Kaleb Turner is chief editor of The Tiger, a student published newspaper out of Pangburn High School. We are proud to feature this aspiring young journalist in this edition of The Sun-Times.

Editor’s note:  Kaleb Turner is chief editor of The Tiger, a student published newspaper out of Pangburn High School. We are proud to feature this aspiring young journalist in this edition of The Sun-Times.

In a recent interview to inform seniors on the precautions and precursors to take when preparing for college, I sat down with Dr. Bruce McLarty, the president of Harding University, to see what he recommends for students eager and anxious to start their freshmen year of college.

McLarty attended high school in Tennessee and college at Harding in 1975 where he studied Bible. Later he attended the Harding School of Theology in Memphis. Upon graduating, he started his work in ministry where he preached at the College Church of Christ in Searcy beginning in 1991. He adds that he knew “from the 5th grade” that he wanted to go into ministry. McLarty preached at the College Church of Christ for 14 years then started his work at Harding where he served as the Vice President of Spiritual Life and Dean of the College of Bible. McLarty describes the position as dean as a “great opportunity to learn about the academic world of Harding.” He would later become President of Harding after the retirement of longtime President Dr. Burks. Dr. McLarty says he has enjoyed sharing his freshmen year with the freshmen class at Harding.

As a college administrator looking in on freshmen in college, McLarty says, “they are learning at a high pace and becoming more independent.” He later adds that he sees the most change in students from the beginning of their college freshmen year to the end of their freshmen year. McLarty advises high school seniors going into college to spend your first year finding yourself, exploring what you are interested in, and “number one, to relax.” In looking back on his freshmen year at Harding, he notes that is intriguing to see “how the world comes together.” Speaking on behalf of Harding, there are students from 45 foreign countries of which 170 are Chinese students, and there are 8 international study programs. All in all, college is a place to see the world outside of high school.

Dr. McLarty says that most students learn their best college experiences through crashing. Whether or not you try to balance your social life, your academics, and your sleep, he says you will mostly learn how to manage that by failing and learning from your mistakes. With that in mind, however, he does advise to get as much sleep as possible due to the amount of work required of you in college. McLarty referred to a theory from the head of the history department at Harding in discussing how to manage your college life. “There are two kinds of people,” says McLarty, “those who did well, and those who didn’t do well, and to those who didn’t do well, we must see why.” In summary, there is a reason for most things that happens in college and if you can find those reasons, you’ll have a much better chance at managing your life at college. 

One fundamental skill Dr. McLarty says to acquire in life is “the ability to express yourself verbally and through writing.” He says this skill is important in all areas of life and can determine the impression you leave on people.
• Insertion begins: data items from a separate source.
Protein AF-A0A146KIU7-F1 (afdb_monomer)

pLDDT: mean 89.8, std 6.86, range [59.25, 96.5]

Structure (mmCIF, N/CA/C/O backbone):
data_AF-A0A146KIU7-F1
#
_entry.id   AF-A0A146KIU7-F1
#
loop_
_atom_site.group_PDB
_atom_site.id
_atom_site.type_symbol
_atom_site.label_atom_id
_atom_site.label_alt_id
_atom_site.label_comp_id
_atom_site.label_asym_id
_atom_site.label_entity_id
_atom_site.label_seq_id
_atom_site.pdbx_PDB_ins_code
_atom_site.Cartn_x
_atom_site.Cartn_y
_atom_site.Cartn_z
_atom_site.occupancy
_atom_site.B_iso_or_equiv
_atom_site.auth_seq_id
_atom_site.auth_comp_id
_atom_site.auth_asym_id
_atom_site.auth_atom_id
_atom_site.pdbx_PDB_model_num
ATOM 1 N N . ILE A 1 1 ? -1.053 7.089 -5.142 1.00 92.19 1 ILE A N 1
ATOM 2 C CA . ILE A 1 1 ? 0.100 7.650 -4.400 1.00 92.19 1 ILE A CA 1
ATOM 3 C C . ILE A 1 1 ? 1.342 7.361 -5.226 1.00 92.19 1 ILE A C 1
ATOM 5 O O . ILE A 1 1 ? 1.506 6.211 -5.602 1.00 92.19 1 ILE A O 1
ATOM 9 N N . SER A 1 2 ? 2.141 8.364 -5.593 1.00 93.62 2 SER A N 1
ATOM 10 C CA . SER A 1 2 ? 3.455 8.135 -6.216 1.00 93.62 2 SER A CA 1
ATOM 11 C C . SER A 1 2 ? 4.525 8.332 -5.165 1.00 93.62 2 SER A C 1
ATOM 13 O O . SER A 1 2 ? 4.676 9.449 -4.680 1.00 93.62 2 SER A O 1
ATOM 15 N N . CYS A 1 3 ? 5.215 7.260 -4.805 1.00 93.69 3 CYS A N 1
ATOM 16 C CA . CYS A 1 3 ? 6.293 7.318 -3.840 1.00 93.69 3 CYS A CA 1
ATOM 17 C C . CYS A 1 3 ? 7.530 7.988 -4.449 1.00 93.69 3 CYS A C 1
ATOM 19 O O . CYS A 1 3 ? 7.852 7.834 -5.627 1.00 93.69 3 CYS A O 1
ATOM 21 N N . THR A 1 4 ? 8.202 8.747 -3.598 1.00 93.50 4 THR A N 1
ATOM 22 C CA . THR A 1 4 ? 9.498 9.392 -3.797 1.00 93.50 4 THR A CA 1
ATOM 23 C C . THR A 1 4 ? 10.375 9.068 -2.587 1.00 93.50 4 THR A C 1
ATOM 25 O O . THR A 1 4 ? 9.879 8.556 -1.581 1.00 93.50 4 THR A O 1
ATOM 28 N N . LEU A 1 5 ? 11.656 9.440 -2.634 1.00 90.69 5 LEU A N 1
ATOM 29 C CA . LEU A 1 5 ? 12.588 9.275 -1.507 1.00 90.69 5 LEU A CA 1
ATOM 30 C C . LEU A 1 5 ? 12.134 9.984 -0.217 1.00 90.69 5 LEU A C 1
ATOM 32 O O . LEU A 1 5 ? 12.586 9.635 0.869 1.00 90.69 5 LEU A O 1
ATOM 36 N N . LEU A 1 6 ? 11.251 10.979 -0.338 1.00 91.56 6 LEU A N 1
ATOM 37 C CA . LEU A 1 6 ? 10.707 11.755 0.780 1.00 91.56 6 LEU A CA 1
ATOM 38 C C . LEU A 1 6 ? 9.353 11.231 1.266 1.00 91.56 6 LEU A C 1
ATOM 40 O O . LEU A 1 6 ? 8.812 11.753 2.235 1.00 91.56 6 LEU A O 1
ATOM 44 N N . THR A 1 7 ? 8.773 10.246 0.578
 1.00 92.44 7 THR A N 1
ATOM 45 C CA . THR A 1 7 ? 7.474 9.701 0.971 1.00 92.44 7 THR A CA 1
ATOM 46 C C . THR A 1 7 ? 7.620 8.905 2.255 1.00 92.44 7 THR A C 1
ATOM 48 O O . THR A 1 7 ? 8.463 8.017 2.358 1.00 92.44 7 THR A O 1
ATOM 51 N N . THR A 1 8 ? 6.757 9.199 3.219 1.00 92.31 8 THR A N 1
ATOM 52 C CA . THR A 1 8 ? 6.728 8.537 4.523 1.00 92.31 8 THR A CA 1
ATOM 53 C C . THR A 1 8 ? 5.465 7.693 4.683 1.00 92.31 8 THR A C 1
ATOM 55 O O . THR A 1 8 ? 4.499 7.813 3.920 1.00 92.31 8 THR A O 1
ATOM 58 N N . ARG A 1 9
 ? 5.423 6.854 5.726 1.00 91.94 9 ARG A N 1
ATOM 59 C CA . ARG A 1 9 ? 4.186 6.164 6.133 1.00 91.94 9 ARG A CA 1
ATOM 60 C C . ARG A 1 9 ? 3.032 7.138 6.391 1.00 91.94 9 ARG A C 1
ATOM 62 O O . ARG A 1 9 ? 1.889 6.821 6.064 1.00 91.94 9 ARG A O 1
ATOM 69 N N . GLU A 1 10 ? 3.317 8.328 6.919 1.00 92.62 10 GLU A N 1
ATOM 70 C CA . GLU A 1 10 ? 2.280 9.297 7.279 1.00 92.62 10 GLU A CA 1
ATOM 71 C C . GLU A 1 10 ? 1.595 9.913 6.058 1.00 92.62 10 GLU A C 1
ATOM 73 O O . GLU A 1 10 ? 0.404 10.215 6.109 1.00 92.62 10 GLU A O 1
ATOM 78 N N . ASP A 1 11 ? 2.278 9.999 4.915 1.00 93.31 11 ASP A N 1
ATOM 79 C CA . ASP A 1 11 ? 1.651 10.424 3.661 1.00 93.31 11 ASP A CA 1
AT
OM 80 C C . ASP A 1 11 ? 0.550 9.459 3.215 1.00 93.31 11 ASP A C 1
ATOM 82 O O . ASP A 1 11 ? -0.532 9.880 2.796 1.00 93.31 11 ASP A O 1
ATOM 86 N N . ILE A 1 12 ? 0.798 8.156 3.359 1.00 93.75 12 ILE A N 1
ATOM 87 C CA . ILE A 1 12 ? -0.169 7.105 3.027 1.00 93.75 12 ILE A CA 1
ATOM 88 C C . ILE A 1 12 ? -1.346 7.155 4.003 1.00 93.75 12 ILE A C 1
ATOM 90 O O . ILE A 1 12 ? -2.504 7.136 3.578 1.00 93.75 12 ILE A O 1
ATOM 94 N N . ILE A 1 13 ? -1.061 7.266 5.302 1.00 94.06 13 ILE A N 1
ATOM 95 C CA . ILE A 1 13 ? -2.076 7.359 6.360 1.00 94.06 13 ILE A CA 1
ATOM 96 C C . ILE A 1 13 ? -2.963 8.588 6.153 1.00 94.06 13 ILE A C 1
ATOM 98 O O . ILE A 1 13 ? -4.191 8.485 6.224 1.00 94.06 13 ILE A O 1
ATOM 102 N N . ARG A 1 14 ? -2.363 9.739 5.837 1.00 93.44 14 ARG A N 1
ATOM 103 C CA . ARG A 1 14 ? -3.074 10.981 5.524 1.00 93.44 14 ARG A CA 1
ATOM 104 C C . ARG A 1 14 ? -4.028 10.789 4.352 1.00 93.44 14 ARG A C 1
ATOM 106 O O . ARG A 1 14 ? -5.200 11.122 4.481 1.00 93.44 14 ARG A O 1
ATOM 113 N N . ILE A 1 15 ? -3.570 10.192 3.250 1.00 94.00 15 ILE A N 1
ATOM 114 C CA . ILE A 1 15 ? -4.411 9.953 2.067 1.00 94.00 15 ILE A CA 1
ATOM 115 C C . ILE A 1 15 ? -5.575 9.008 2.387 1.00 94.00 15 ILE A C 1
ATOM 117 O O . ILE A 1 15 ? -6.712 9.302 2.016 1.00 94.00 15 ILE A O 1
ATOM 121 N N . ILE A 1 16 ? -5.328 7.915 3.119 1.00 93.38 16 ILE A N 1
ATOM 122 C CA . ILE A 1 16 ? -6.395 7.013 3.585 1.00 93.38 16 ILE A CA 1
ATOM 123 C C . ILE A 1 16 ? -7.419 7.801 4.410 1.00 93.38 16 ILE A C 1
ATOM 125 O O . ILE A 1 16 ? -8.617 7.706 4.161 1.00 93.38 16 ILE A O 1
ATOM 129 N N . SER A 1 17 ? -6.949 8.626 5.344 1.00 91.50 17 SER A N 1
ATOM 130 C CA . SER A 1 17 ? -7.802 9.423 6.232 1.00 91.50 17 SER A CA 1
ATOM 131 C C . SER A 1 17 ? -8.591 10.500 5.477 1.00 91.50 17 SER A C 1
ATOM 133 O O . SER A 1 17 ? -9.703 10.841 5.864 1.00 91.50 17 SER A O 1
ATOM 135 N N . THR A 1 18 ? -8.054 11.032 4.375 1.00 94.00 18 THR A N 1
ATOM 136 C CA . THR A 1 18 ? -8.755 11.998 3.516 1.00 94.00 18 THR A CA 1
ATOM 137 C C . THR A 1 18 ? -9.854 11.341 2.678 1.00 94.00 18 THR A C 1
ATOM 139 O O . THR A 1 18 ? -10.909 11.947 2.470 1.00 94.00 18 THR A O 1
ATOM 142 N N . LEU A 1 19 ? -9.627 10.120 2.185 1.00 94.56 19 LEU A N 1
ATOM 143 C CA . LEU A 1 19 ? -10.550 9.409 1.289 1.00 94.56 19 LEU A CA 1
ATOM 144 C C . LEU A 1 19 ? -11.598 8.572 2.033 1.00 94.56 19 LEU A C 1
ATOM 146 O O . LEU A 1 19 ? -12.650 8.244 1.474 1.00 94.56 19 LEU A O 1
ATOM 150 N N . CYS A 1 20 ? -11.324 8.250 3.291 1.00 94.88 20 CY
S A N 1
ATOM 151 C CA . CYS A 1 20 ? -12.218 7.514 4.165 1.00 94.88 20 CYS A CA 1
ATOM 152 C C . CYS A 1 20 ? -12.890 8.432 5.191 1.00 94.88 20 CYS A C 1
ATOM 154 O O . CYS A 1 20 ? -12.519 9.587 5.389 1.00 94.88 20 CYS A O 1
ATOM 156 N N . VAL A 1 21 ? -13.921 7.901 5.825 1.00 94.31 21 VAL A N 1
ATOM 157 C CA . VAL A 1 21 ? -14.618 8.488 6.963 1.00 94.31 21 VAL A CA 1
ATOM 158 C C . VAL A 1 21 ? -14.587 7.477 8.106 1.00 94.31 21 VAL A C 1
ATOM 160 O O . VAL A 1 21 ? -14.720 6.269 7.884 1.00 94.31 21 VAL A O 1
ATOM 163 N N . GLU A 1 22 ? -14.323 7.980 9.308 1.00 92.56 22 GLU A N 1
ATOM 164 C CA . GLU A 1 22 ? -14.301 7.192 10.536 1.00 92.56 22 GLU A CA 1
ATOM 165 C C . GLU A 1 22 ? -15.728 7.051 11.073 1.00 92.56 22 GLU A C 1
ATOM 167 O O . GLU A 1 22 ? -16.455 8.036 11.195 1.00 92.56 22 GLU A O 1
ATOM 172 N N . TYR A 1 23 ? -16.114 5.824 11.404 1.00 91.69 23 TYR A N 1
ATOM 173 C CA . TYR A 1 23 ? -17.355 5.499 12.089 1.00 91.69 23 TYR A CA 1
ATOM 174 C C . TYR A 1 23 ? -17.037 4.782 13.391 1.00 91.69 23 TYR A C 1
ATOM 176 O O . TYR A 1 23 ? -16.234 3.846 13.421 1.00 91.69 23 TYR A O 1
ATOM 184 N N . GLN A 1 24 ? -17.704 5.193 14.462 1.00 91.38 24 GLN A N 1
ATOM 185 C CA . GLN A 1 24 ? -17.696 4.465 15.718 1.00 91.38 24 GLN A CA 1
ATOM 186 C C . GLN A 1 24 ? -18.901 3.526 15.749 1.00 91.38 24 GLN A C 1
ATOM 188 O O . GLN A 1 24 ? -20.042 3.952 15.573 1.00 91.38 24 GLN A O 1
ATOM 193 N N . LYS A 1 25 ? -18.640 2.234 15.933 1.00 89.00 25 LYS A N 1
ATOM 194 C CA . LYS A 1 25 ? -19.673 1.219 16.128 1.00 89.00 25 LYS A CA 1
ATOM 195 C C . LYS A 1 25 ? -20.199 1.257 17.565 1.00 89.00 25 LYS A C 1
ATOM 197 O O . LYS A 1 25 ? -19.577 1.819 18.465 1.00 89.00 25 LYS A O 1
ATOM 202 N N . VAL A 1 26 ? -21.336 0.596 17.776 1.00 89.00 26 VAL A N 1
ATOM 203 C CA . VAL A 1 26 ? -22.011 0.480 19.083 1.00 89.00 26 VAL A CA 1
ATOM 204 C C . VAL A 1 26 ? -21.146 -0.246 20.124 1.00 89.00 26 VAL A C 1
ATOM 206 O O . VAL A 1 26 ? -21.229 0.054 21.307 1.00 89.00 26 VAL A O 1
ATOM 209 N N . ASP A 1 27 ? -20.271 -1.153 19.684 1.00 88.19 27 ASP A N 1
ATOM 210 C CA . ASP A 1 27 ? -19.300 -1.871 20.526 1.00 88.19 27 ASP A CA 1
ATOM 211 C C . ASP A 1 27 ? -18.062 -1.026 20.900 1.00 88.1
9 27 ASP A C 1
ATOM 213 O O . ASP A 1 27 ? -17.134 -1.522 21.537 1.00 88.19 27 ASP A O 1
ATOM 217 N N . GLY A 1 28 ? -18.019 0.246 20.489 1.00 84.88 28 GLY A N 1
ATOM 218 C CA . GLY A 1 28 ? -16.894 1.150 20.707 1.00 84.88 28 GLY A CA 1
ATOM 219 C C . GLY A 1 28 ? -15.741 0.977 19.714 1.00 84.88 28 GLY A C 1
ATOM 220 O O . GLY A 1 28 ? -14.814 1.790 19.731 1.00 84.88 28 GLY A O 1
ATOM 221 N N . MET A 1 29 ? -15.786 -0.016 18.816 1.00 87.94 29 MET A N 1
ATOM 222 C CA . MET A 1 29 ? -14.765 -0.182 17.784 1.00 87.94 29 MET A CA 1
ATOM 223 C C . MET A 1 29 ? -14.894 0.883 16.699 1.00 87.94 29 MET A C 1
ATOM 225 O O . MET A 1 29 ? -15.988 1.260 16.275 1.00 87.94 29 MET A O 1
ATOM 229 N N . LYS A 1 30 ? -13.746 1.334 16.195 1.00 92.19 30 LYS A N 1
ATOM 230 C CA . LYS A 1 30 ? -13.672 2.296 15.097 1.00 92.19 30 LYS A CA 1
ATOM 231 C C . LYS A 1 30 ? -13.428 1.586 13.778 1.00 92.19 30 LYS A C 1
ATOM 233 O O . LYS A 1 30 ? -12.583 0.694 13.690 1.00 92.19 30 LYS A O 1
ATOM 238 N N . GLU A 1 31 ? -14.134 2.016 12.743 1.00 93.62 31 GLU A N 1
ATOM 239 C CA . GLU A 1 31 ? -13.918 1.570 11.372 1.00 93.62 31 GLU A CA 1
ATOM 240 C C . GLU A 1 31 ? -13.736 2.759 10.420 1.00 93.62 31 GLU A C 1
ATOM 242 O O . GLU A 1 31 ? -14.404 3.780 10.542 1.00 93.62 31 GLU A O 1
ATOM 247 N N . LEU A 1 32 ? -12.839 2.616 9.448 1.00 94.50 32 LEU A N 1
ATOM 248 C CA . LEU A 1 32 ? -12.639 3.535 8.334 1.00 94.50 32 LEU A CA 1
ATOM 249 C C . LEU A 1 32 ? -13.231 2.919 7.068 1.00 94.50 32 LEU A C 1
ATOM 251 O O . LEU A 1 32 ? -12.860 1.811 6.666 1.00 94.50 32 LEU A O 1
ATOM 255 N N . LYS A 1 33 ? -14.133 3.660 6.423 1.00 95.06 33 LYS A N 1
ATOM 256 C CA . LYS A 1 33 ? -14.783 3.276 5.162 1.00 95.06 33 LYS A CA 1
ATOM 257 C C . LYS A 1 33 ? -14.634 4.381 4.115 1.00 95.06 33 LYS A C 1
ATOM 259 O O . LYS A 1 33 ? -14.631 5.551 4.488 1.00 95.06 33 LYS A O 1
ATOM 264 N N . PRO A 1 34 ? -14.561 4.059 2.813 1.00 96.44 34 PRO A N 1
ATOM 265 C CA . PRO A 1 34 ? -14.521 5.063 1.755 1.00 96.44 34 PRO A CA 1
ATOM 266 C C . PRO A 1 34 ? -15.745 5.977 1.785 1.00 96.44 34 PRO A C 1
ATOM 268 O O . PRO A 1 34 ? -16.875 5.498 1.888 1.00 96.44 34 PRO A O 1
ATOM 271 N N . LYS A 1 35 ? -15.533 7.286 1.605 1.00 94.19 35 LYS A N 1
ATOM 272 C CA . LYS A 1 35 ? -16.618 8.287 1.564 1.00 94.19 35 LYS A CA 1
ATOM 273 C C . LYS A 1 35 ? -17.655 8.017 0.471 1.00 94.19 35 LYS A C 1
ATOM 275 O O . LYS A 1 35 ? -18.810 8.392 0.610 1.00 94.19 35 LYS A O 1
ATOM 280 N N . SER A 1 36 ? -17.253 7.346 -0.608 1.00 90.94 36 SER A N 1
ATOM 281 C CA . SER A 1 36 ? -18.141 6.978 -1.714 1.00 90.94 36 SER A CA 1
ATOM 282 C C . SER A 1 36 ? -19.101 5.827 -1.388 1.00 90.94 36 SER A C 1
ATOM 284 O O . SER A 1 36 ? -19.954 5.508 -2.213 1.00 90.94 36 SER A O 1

When I asked Dr. McLarty the most frequently debated topic among those entering college, dorm life or staying at home, he says his opinion is a bit biased to an on campus dorm life because of the great opportunities Harding offers to students on campus. “At Harding, we offer wonderful weekend life to those on campus,” states McLarty, “and of the 150 students who qualified to live off campus at Harding, the majority of them chose to stay on campus because of the benefits of it.”

With one final word of advice, Dr. McLarty says “speaking as the president of a faith based college, to develop a spiritual core of your life.” McLarty mentions that in a recent meeting with 5 executive Vice President’s of Walmart, that the executives always hire Harding students in their executive offices being they are trained in character and have developed a “why” for their life. McLarty humbly adds that in a society where college is seen as a time of “drunkenness and recklessness,” the world is crying out for students trained in character and who have developed a spiritual core for their life.

In a short conclusion, it was an honor to interview President McLarty. In my opinion, his character and integrity should urge all students to heed his advice with utmost respect and priority.